As intelligence becomes cheaper, it moves to the edge of the network (i.e. to customer equipment;  reduced need for centralised intelligence);  the network becomes more and more a fast and efficient broadband transport mechanism.  By incorporating new features in terminal equipment (most likely new software), new services can be deployed very fast for every customer who needs it.  Intelligence in the network is virtually concentrated using 'Intelligent Networks' (IN) concepts, and used for functionality not possible in customer equipment like location transparency.
This trend enables fast introduction of features with minimal standardisation problems and without cost overhead.

Conclusions:

In the past, operators ordered equipment:  components (boards) and systems (exchanges);  now they order complete networks (e.g. SDH).  In future operators will order services !  They don't want to bother setting up management systems;  they need fully operable solutions:  'time to market' is profit.


Need for Management Systems

As operators are facing decreasing market shares, lower prices and increased demands for service quality, they experience extreme competitive pressure.  They have to decrease network costs, and the operational cost constitutes the major part.
A simple example:  when it can be avoided to enter data redundantly (i.e. by integration), operations are faster and less error-prone.  Less typing will at least save 10 seconds operator time on a transaction.  When doing 1 million transactions, this amounts to more than 2 person years !

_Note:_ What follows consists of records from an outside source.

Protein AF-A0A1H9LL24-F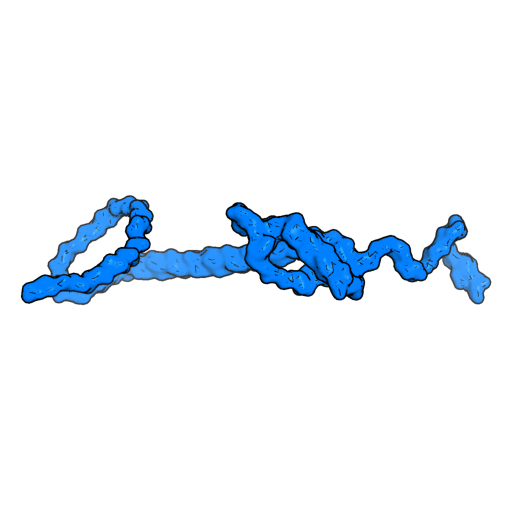1 (afdb_monomer_lite)

pLDDT: mean 78.94, std 18.45, range [37.94, 97.81]

Secondary structure (DSSP, 8-state):
----------------------------SS-----HHHHHHHHHHHHHHHHHHHHHHHHHHHHHHHHHHHHTTTTBS-GGGS---GGGB-TTSSB-HHHHHHHHHHHHHH-GGGBPP-S--S-S----S-----HHHHT--

Structure (mmCIF, N/CA/C/O backbone):
data_AF-A0A1H9LL24-F1
#
_entry.id   AF-A0A1H9LL24-F1
#
loop_
_atom_site.group_PDB
_atom_site.id
_atom_site.type_symbol
_atom_site.label_atom_id
_atom_site.label_alt_id
_atom_site.label_comp_id
_atom_site.label_asym_id
_atom_site.label_entity_id
_atom_site.label_seq_id
_atom_site.pdbx_PDB_ins_code
_atom_site.Cartn_x
_atom_site.Cartn_y
_atom_site.Cartn_z
_atom_site.occupancy
_atom_site.B_iso_or_equiv
_atom_site.auth_seq_id
_atom_site.auth_comp_id
_atom_site.auth_asym_id
_atom_site.auth_atom_id
_atom_site.pdbx_PDB_model_num
ATOM 1 N N . MET A 1 1 ? 7.191 48.227 40.152 1.00 37.94 1 MET A N 1
ATOM 2 C CA . MET A 1 1 ? 6.856 49.007 38.948 1.00 37.94 1 MET A CA 1
ATOM 3 C C . MET A 1 1 ? 7.177 48.110 37.762 1.00 37.94 1 MET A C 1
ATOM 5 O O . MET A 1 1 ? 8.356 47.913 37.524 1.00 37.94 1 MET A O 1
ATOM 9 N N . MET A 1 2 ? 6.120 47.533 37.166 1.00 43.84 2 MET A N 1
ATOM 10 C CA . MET A 1 2 ? 5.989 46.951 35.808 1.00 43.84 2 MET A CA 1
ATOM 11 C C . MET A 1 2 ? 6.900 45.756 35.449 1.00 43.84 2 MET A C 1
ATOM 13 O O . MET A 1 2 ? 8.117 45.883 35.442 1.00 43.84 2 MET A O 1
ATOM 17 N N . ASP A 1 3 ? 6.361 44.529 35.365 1.00 40.50 3 ASP A N 1
ATOM 18 C CA . ASP A 1 3 ? 5.681 43.898 34.198 1.00 40.50 3 ASP A CA 1
ATOM 19 C C . ASP A 1 3 ? 6.660 43.732 33.015 1.00 40.50 3 ASP A C 1
ATOM 21 O O . ASP A 1 3 ? 7.207 44.711 32.523 1.00 40.50 3 ASP A O 1
ATOM 25 N N . THR A 1 4 ? 6.953 42.543 32.475 1.00 49.38 4 THR A N 1
ATOM 26 C CA . THR A 1 4 ? 6.032 41.766 31.626 1.00 49.38 4 THR A CA 1
ATOM 27 C C . THR A 1 4 ? 6.689 40.420 31.267 1.00 49.38 4 THR A C 1
ATOM 29 O O . THR A 1 4 ? 7.817 40.396 30.778 1.00 49.38 4 THR A O 1
ATOM 32 N N . ILE A 1 5 ? 5.985 39.307 31.486 1.00 48.03 5 ILE A N 1
ATOM 33 C CA . ILE A 1 5 ? 6.254 38.011 30.842 1.00 48.03 5 ILE A CA 1
ATOM 34 C C . ILE A 1 5 ? 5.395 37.996 29.574 1.00 48.03 5 ILE A C 1
ATOM 36 O O . ILE A 1 5 ? 4.169 38.020 29.673 1.00 48.03 5 ILE A O 1
ATOM 40 N N . GLU A 1 6 ? 6.020 38.016 28.396 1.00 53.53 6 GLU A N 1
ATOM 41 C CA . GLU A 1 6 ? 5.307 37.917 27.120 1.00 53.53 6 GLU A CA 1
ATOM 42 C C . GLU A 1 6 ? 4.880 36.470 26.849 1.00 53.53 6 GLU A C 1
ATOM 44 O O . GLU A 1 6 ? 5.678 35.539 26.746 1.00 53.53 6 GLU A O 1
ATOM 49 N N . ASN A 1 7 ? 3.563 36.337 26.776 1.00 41.69 7 ASN A N 1
ATOM 50 C CA . ASN A 1 7 ? 2.759 35.173 26.462 1.00 41.69 7 ASN A CA 1
ATOM 51 C C . ASN A 1 7 ? 2.786 34.915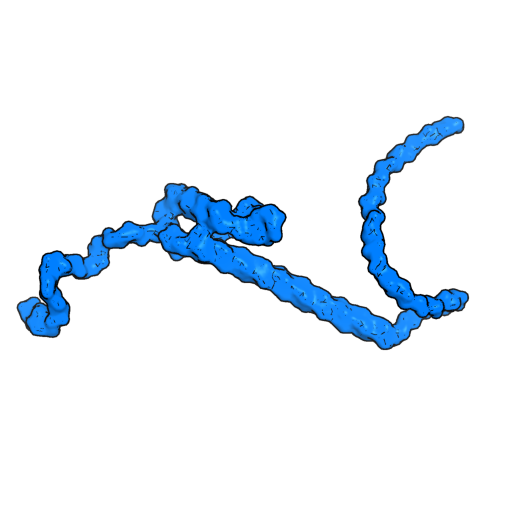 24.945 1.00 41.69 7 ASN A C 1
ATOM 53 O O . ASN A 1 7 ? 2.213 35.696 24.185 1.00 41.69 7 ASN A O 1
ATOM 57 N N . ALA A 1 8 ? 3.422 33.828 24.501 1.00 48.59 8 ALA A N 1
ATOM 58 C CA . ALA A 1 8 ? 3.262 33.323 23.140 1.00 48.59 8 ALA A CA 1
ATOM 59 C C . ALA A 1 8 ? 2.064 32.364 23.103 1.00 48.59 8 ALA A C 1
ATOM 61 O O . ALA A 1 8 ? 2.113 31.245 23.613 1.00 48.59 8 ALA A O 1
ATOM 62 N N . SER A 1 9 ? 0.984 32.868 22.518 1.00 45.09 9 SER A N 1
ATOM 63 C CA . SER A 1 9 ? -0.309 32.240 22.278 1.00 45.09 9 SER A CA 1
ATOM 64 C C . SER A 1 9 ? -0.201 30.834 21.676 1.00 45.09 9 SER A C 1
ATOM 66 O O . SER A 1 9 ? 0.159 30.671 20.513 1.00 45.09 9 SER A O 1
ATOM 68 N N . ASN A 1 10 ? -0.570 29.823 22.462 1.00 45.72 10 ASN A N 1
ATOM 69 C CA . ASN A 1 10 ? -0.939 28.500 21.971 1.00 45.72 10 ASN A CA 1
ATOM 70 C C . ASN A 1 10 ? -2.451 28.512 21.719 1.00 45.72 10 ASN A C 1
ATOM 72 O O . ASN A 1 10 ? -3.230 28.418 22.666 1.00 45.72 10 ASN A O 1
ATOM 76 N N . ASP A 1 11 ? -2.846 28.693 20.463 1.00 49.56 11 ASP A N 1
ATOM 77 C CA . ASP A 1 11 ? -4.239 28.629 20.029 1.00 49.56 11 ASP A CA 1
ATOM 78 C C . ASP A 1 11 ? -4.531 27.257 19.409 1.00 49.56 11 ASP A C 1
ATOM 80 O O . ASP A 1 11 ? -3.977 26.920 18.361 1.00 49.56 11 ASP A O 1
ATOM 84 N N . PRO A 1 12 ? -5.395 26.456 20.047 1.00 44.78 12 PRO A N 1
ATOM 85 C CA . PRO A 1 12 ? -6.221 25.512 19.323 1.00 44.78 12 PRO A CA 1
ATOM 86 C C . PRO A 1 12 ? -7.693 25.761 19.669 1.00 44.78 12 PRO A C 1
ATOM 88 O O . PRO A 1 12 ? -8.311 24.998 20.412 1.00 44.78 12 PRO A O 1
ATOM 91 N N . SER A 1 13 ? -8.260 26.842 19.141 1.00 42.66 13 SER A N 1
ATOM 92 C CA . SER A 1 13 ? -9.698 27.099 19.176 1.00 42.66 13 SER A CA 1
ATOM 93 C C . SER A 1 13 ? -10.325 26.706 17.840 1.00 42.66 13 SER A C 1
ATOM 95 O O . SER A 1 13 ? -10.578 27.552 16.990 1.00 42.66 13 SER A O 1
ATOM 97 N N . ASP A 1 14 ? -10.619 25.418 17.674 1.00 47.41 14 ASP A N 1
ATOM 98 C CA . ASP A 1 14 ? -11.745 25.006 16.832 1.00 47.41 14 ASP A CA 1
ATOM 99 C C . ASP A 1 14 ? -12.582 23.968 17.595 1.00 47.41 14 ASP A C 1
ATOM 101 O O . ASP A 1 14 ? -12.325 22.761 17.516 1.00 47.41 14 ASP A O 1
ATOM 105 N N . PRO A 1 15 ? -13.532 24.403 18.445 1.00 49.91 15 PRO A N 1
ATOM 106 C CA . PRO A 1 15 ? -14.490 23.486 19.019 1.00 49.91 15 PRO A CA 1
ATOM 107 C C . PRO A 1 15 ? -15.548 23.218 17.951 1.00 49.91 15 PRO A C 1
ATOM 109 O O . PRO A 1 15 ? -16.447 24.029 17.735 1.00 49.91 15 PRO A O 1
ATOM 112 N N . ALA A 1 16 ? -15.444 22.057 17.304 1.00 46.59 16 ALA A N 1
ATOM 113 C CA . ALA A 1 16 ? -16.517 21.501 16.495 1.00 46.59 16 ALA A CA 1
ATOM 114 C C . ALA A 1 16 ? -17.858 21.646 17.240 1.00 46.59 16 ALA A C 1
ATOM 116 O O . ALA A 1 16 ? -18.018 21.139 18.355 1.00 46.59 16 ALA A O 1
ATOM 117 N N . GLU A 1 17 ? -18.801 22.367 16.627 1.00 46.59 17 GLU A N 1
ATOM 118 C CA . GLU A 1 17 ? -20.162 22.546 17.123 1.00 46.59 17 GLU A CA 1
ATOM 119 C C . GLU A 1 17 ? -20.815 21.177 17.355 1.00 46.59 17 GLU A C 1
ATOM 121 O O . GLU A 1 17 ? -21.191 20.465 16.423 1.00 46.59 17 GLU A O 1
ATOM 126 N N . ASN A 1 18 ? -20.956 20.800 18.623 1.00 56.75 18 ASN A N 1
ATOM 127 C CA . ASN A 1 18 ? -21.792 19.684 19.039 1.00 56.75 18 ASN A CA 1
ATOM 128 C C . ASN A 1 18 ? -23.204 20.237 19.289 1.00 56.75 18 ASN A C 1
ATOM 130 O O . ASN A 1 18 ? -23.331 21.196 20.060 1.00 56.75 18 ASN A O 1
ATOM 134 N N . PRO A 1 19 ? -24.278 19.685 18.692 1.00 52.28 19 PRO A N 1
ATOM 135 C CA . PRO A 1 19 ? -25.624 20.112 19.034 1.00 52.28 19 PRO A CA 1
ATOM 136 C C . PRO A 1 19 ? -25.884 19.764 20.503 1.00 52.28 19 PRO A C 1
ATOM 138 O O . PRO A 1 19 ? -25.871 18.602 20.904 1.00 52.28 19 PRO A O 1
ATOM 141 N N . SER A 1 20 ? -26.066 20.814 21.301 1.00 45.84 20 SER A N 1
ATOM 142 C CA . SER A 1 20 ? -26.359 20.781 22.731 1.00 45.84 20 SER A CA 1
ATOM 143 C C . SER A 1 20 ? -27.599 19.928 23.025 1.00 45.84 20 SER A C 1
ATOM 145 O O . SER A 1 20 ? -28.735 20.383 22.887 1.00 45.84 20 SER A O 1
ATOM 147 N N . GLU A 1 21 ? -27.387 18.683 23.453 1.00 53.31 21 GLU A N 1
ATOM 148 C CA . GLU A 1 21 ? -28.354 17.959 24.273 1.00 53.31 21 GLU A CA 1
ATOM 149 C C . GLU A 1 21 ? -28.163 18.419 25.722 1.00 53.31 21 GLU A C 1
ATOM 151 O O . GLU A 1 21 ? -27.174 18.111 26.385 1.00 53.31 21 GLU A O 1
ATOM 156 N N . ASN A 1 22 ? -29.116 19.222 26.188 1.00 49.56 22 ASN A N 1
ATOM 157 C CA . ASN A 1 22 ? -29.194 19.741 27.545 1.00 49.56 22 ASN A CA 1
ATOM 158 C C . ASN A 1 22 ? -29.390 18.600 28.563 1.00 49.56 22 ASN A C 1
ATOM 160 O O . ASN A 1 22 ? -30.516 18.154 28.791 1.00 49.56 22 ASN A O 1
ATOM 164 N N . TYR A 1 23 ? -28.306 18.156 29.198 1.00 51.72 23 TYR A N 1
ATOM 165 C CA . TYR A 1 23 ? -28.354 17.361 30.424 1.00 51.72 23 TYR A CA 1
ATOM 166 C C . TYR A 1 23 ? -28.201 18.323 31.605 1.00 51.72 23 TYR A C 1
ATOM 168 O O . TYR A 1 23 ? -27.096 18.748 31.928 1.00 51.72 23 TYR A O 1
ATOM 176 N N . GLY A 1 24 ? -29.320 18.714 32.217 1.00 52.53 24 GLY A N 1
ATOM 177 C CA . GLY A 1 24 ? -29.304 19.526 33.431 1.00 52.53 24 GLY A CA 1
ATOM 178 C C . GLY A 1 24 ? -28.603 18.779 34.565 1.00 52.53 24 GLY A C 1
ATOM 179 O O . GLY A 1 24 ? -29.039 17.692 34.943 1.00 52.53 24 GLY A O 1
ATOM 180 N N . ILE A 1 25 ? -27.527 19.359 35.095 1.00 52.06 25 ILE A N 1
ATOM 181 C CA . ILE A 1 25 ? -26.830 18.878 36.289 1.00 52.06 25 ILE A CA 1
ATOM 182 C C . ILE A 1 25 ? -26.902 20.013 37.315 1.00 52.06 25 ILE A C 1
ATOM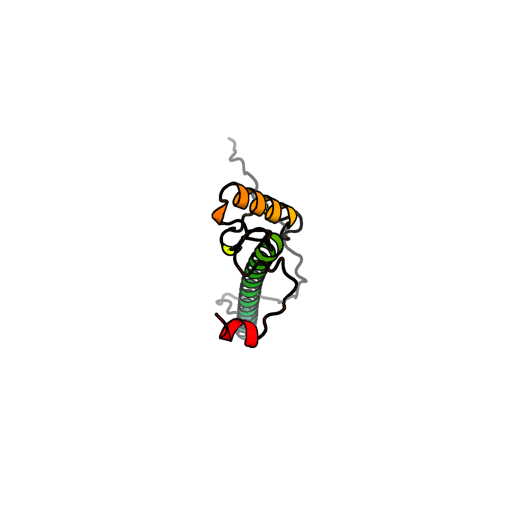 184 O O . ILE A 1 25 ? -26.207 21.020 37.188 1.00 52.06 25 ILE A O 1
ATOM 188 N N . GLU A 1 26 ? -27.809 19.884 38.285 1.00 50.81 26 GLU A N 1
ATOM 189 C CA . GLU A 1 26 ? -27.744 20.646 39.534 1.00 50.81 26 GLU A CA 1
ATOM 190 C C . GLU A 1 26 ? -26.654 20.016 40.408 1.00 50.81 26 GLU A C 1
ATOM 192 O O . GLU A 1 26 ? -26.640 18.805 40.629 1.00 50.81 26 GLU A O 1
ATOM 197 N N . SER A 1 27 ? -25.714 20.849 40.846 1.00 54.56 27 SER A N 1
ATOM 198 C CA . SER A 1 27 ? -24.548 20.476 41.640 1.00 54.56 27 SER A CA 1
ATOM 199 C C . SER A 1 27 ? -24.934 20.207 43.097 1.00 54.56 27 SER A C 1
ATOM 201 O O . SER A 1 27 ? -25.323 21.141 43.801 1.00 54.56 27 SER A O 1
ATOM 203 N N . ASP A 1 28 ? -24.755 18.966 43.547 1.00 47.41 28 ASP A N 1
ATOM 204 C CA . ASP A 1 28 ? -24.792 18.560 44.955 1.00 47.41 28 ASP A CA 1
ATOM 205 C C . ASP A 1 28 ? -23.479 17.825 45.284 1.00 47.41 28 ASP A C 1
ATOM 207 O O . ASP A 1 28 ? -23.052 16.948 44.533 1.00 47.41 28 ASP A O 1
ATOM 211 N N . ASP A 1 29 ? -22.844 18.200 46.400 1.00 55.34 29 ASP A N 1
ATOM 212 C CA . ASP A 1 29 ? -21.523 17.776 46.915 1.00 55.34 29 ASP A CA 1
ATOM 213 C C . ASP A 1 29 ? -21.443 16.272 47.311 1.00 55.34 29 ASP A C 1
ATOM 215 O O . ASP A 1 29 ? -21.086 15.884 48.427 1.00 55.34 29 ASP A O 1
ATOM 219 N N . ALA A 1 30 ? -21.759 15.384 46.371 1.00 57.16 30 ALA A N 1
ATOM 220 C CA . ALA A 1 30 ? -21.487 13.950 46.391 1.00 57.16 30 ALA A CA 1
ATOM 221 C C . ALA A 1 30 ? -20.612 13.610 45.171 1.00 57.16 30 ALA A C 1
ATOM 223 O O . ALA A 1 30 ? -20.694 14.308 44.164 1.00 57.16 30 ALA A O 1
ATOM 224 N N . PRO A 1 31 ? -19.762 12.562 45.201 1.00 60.28 31 PRO A N 1
ATOM 225 C CA . PRO A 1 31 ? -18.994 12.186 44.017 1.00 60.28 31 PRO A CA 1
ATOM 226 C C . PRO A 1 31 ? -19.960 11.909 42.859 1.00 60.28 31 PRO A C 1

Business Process Re-engineering

Network Management systems are to support operators in their activities.  It is not a large monolithic application, but a collection of (network) Operations Support Systems (OSS), each supporting one or more particular operator activities.
However, one must keep in mind that Operation Support Systems are only to support the activities of operators.  If these activities are poorly organised, OSSes will only provide marginal benefits.  I.e. to increase the service level considerably, the operator will have to change his organisation first:  'business process re-engineering'.  After re-engineering, OSSes should support the new processes.

An example (by a large telecom operator):
Provisioning of a 2Mb/s leased lines took 1 month.  It comprised 12 hours actual work and involved 13 Information Systems.  {Obviously it involved many departments with a lot of internal work orders.  Most time was lost with work order transfer and queuing.  Coupling the 13 information systems would also not be straightforward.} 
Now, after business process re-engineering and support by OSSes, it takes 2 days !

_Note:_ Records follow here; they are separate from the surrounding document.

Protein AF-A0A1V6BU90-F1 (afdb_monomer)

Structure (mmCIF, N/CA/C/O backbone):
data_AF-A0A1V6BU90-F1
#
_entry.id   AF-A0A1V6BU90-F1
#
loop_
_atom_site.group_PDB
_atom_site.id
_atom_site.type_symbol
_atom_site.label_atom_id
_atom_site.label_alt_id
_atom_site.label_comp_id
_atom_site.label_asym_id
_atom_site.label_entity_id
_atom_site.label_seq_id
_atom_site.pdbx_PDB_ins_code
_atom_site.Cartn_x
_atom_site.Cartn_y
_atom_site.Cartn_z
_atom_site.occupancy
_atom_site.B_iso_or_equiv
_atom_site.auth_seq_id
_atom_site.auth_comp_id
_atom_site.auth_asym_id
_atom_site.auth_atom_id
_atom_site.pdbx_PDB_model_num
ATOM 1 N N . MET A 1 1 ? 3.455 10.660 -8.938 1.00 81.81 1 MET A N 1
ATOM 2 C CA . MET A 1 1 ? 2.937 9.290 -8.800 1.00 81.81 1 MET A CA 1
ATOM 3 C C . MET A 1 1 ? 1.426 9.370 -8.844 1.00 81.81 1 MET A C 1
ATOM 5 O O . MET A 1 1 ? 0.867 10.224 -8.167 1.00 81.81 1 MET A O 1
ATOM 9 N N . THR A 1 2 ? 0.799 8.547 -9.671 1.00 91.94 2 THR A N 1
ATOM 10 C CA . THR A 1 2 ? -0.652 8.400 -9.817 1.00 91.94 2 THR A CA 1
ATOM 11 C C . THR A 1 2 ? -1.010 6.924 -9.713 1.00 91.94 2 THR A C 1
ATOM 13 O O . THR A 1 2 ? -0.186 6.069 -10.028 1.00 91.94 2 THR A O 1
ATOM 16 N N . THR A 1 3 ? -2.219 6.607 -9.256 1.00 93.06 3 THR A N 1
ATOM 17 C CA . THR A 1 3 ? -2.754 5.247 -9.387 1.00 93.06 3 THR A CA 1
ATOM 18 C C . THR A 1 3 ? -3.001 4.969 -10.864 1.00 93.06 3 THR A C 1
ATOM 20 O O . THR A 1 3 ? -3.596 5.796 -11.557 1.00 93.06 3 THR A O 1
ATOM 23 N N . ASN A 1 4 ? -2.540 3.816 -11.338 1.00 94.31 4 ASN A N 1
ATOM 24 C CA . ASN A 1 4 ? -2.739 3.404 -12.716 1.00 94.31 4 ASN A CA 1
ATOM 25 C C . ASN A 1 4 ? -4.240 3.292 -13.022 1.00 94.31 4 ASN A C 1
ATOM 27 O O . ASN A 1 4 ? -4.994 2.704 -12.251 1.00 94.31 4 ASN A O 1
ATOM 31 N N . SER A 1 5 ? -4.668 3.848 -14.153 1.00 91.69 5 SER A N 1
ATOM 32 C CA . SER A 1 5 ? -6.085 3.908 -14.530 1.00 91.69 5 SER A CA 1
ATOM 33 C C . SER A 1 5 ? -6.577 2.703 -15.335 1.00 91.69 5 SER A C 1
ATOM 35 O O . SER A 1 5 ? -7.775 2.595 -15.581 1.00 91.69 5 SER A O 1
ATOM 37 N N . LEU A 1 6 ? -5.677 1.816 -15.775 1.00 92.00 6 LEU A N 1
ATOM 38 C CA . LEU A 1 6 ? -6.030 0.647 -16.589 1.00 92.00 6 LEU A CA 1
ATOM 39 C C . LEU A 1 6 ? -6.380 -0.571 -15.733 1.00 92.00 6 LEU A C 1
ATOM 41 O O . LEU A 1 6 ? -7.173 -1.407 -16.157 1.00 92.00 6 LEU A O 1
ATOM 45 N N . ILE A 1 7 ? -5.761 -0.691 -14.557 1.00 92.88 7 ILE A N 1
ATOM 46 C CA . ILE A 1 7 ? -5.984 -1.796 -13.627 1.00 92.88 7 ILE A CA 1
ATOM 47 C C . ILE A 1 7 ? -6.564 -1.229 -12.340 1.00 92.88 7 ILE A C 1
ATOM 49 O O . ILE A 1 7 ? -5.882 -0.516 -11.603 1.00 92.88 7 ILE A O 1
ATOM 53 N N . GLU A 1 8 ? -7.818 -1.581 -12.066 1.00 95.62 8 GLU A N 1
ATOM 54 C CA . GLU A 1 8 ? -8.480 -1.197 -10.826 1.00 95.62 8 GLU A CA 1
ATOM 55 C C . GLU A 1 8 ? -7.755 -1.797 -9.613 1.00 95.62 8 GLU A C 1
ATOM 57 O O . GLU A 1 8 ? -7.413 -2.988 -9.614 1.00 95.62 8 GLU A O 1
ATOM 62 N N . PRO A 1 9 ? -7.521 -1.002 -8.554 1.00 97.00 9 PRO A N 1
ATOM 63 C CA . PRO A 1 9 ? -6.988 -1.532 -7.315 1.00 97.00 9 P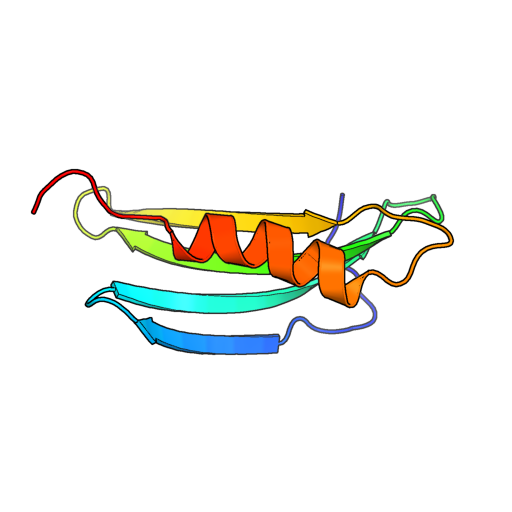RO A CA 1
ATOM 64 C C . PRO A 1 9 ? -7.944 -2.548 -6.689 1.00 97.00 9 PRO A C 1
ATOM 66 O O . PRO A 1 9 ? -9.136 -2.296 -6.516 1.00 97.00 9 PRO A O 1
ATOM 69 N N . SER A 1 10 ? -7.400 -3.686 -6.276 1.00 97.75 10 SER A N 1
ATOM 70 C CA . SER A 1 10 ? -8.129 -4.634 -5.434 1.00 97.75 10 SER A CA 1
ATOM 71 C C . SER A 1 10 ? -8.073 -4.184 -3.980 1.00 97.75 10 SER A C 1
ATOM 73 O O . SER A 1 10 ? -7.042 -3.666 -3.541 1.00 97.75 10 SER A O 1
ATOM 75 N N . TYR A 1 11 ? -9.127 -4.453 -3.213 1.00 98.00 11 TYR A N 1
ATOM 76 C CA . TYR A 1 11 ? -9.132 -4.230 -1.773 1.00 98.00 11 TYR A CA 1
ATOM 77 C C . TYR A 1 11 ? -9.646 -5.451 -1.013 1.00 98.00 11 TYR A C 1
ATOM 79 O O . TYR A 1 11 ? -10.403 -6.266 -1.545 1.00 98.00 11 TYR A O 1
ATOM 87 N N . ARG A 1 12 ? -9.245 -5.573 0.252 1.00 98.12 12 ARG A N 1
ATOM 88 C CA . ARG A 1 12 ? -9.798 -6.553 1.191 1.00 98.12 12 ARG A CA 1
ATOM 89 C C . ARG A 1 12 ? -9.793 -6.012 2.614 1.00 98.12 12 ARG A C 1
ATOM 91 O O . ARG A 1 12 ? -8.882 -5.286 3.004 1.00 98.12 12 ARG A O 1
ATOM 98 N N . TRP A 1 13 ? -10.782 -6.419 3.399 1.00 98.19 13 TRP A N 1
ATOM 99 C CA . TRP A 1 13 ? -10.788 -6.198 4.843 1.00 98.19 13 TRP A CA 1
ATOM 100 C C . TRP A 1 13 ? -9.808 -7.158 5.517 1.00 98.19 13 TRP A C 1
ATOM 102 O O . TRP A 1 13 ? -9.778 -8.349 5.197 1.00 98.19 13 TRP A O 1
ATOM 112 N N . VAL A 1 14 ? -9.000 -6.642 6.438 1.00 97.94 14 VAL A N 1
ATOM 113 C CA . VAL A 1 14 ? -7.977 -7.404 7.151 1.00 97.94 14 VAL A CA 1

Network Management enables:

Effective operation of a network is only possible by using management systems;  NM is vital for operator competitiveness.  In the future we probably can't imagine how we ever could have lived without Network Management.


Who needs Network Management

First, it is Network Management, so you are supposed to own a network.  But if you are operating as a (network) service provider, you may want parts only.  Let us look at some cases:

New operators:
they don't have anything and need the whole package (greenfield situation: requires a lot of consultancy);
New services (with existing operators):
only if there is an existing and satisfactory management system, that can be extended without too much trouble (i.e. the new service is similar to an existing service) they can do without a new management system;
New technology (with existing operators):
new management systems required for equipment management only (services remain the same);
Existing services with existing operators:
this depends on the amount of competition;  for enhanced service levels (faster service activation, better customer care, reduced costs) modern management systems in support of re-engineered business processes are vital.
Service providers (without their own network):
they don't need the Network Management part but will need the Service Management part of the TMN.

What does Telecom Management comprise

[M.3400] A TMN is intended to support a wide variety of management functions which cover the planning of operations, administration, maintenance and provisioning of telecommunication networks and services.
I.e. it is not pure network management, but explicitly includes management of services.

Issues for Network Management:

There will always be multi-vendor and multi-technology.  Every large network is a patchwork, and it won't get any better.
The multitude of interfaces clearly indicates that integration is a major problem.  Standards should help here, but are typically two years behind competitive requirements.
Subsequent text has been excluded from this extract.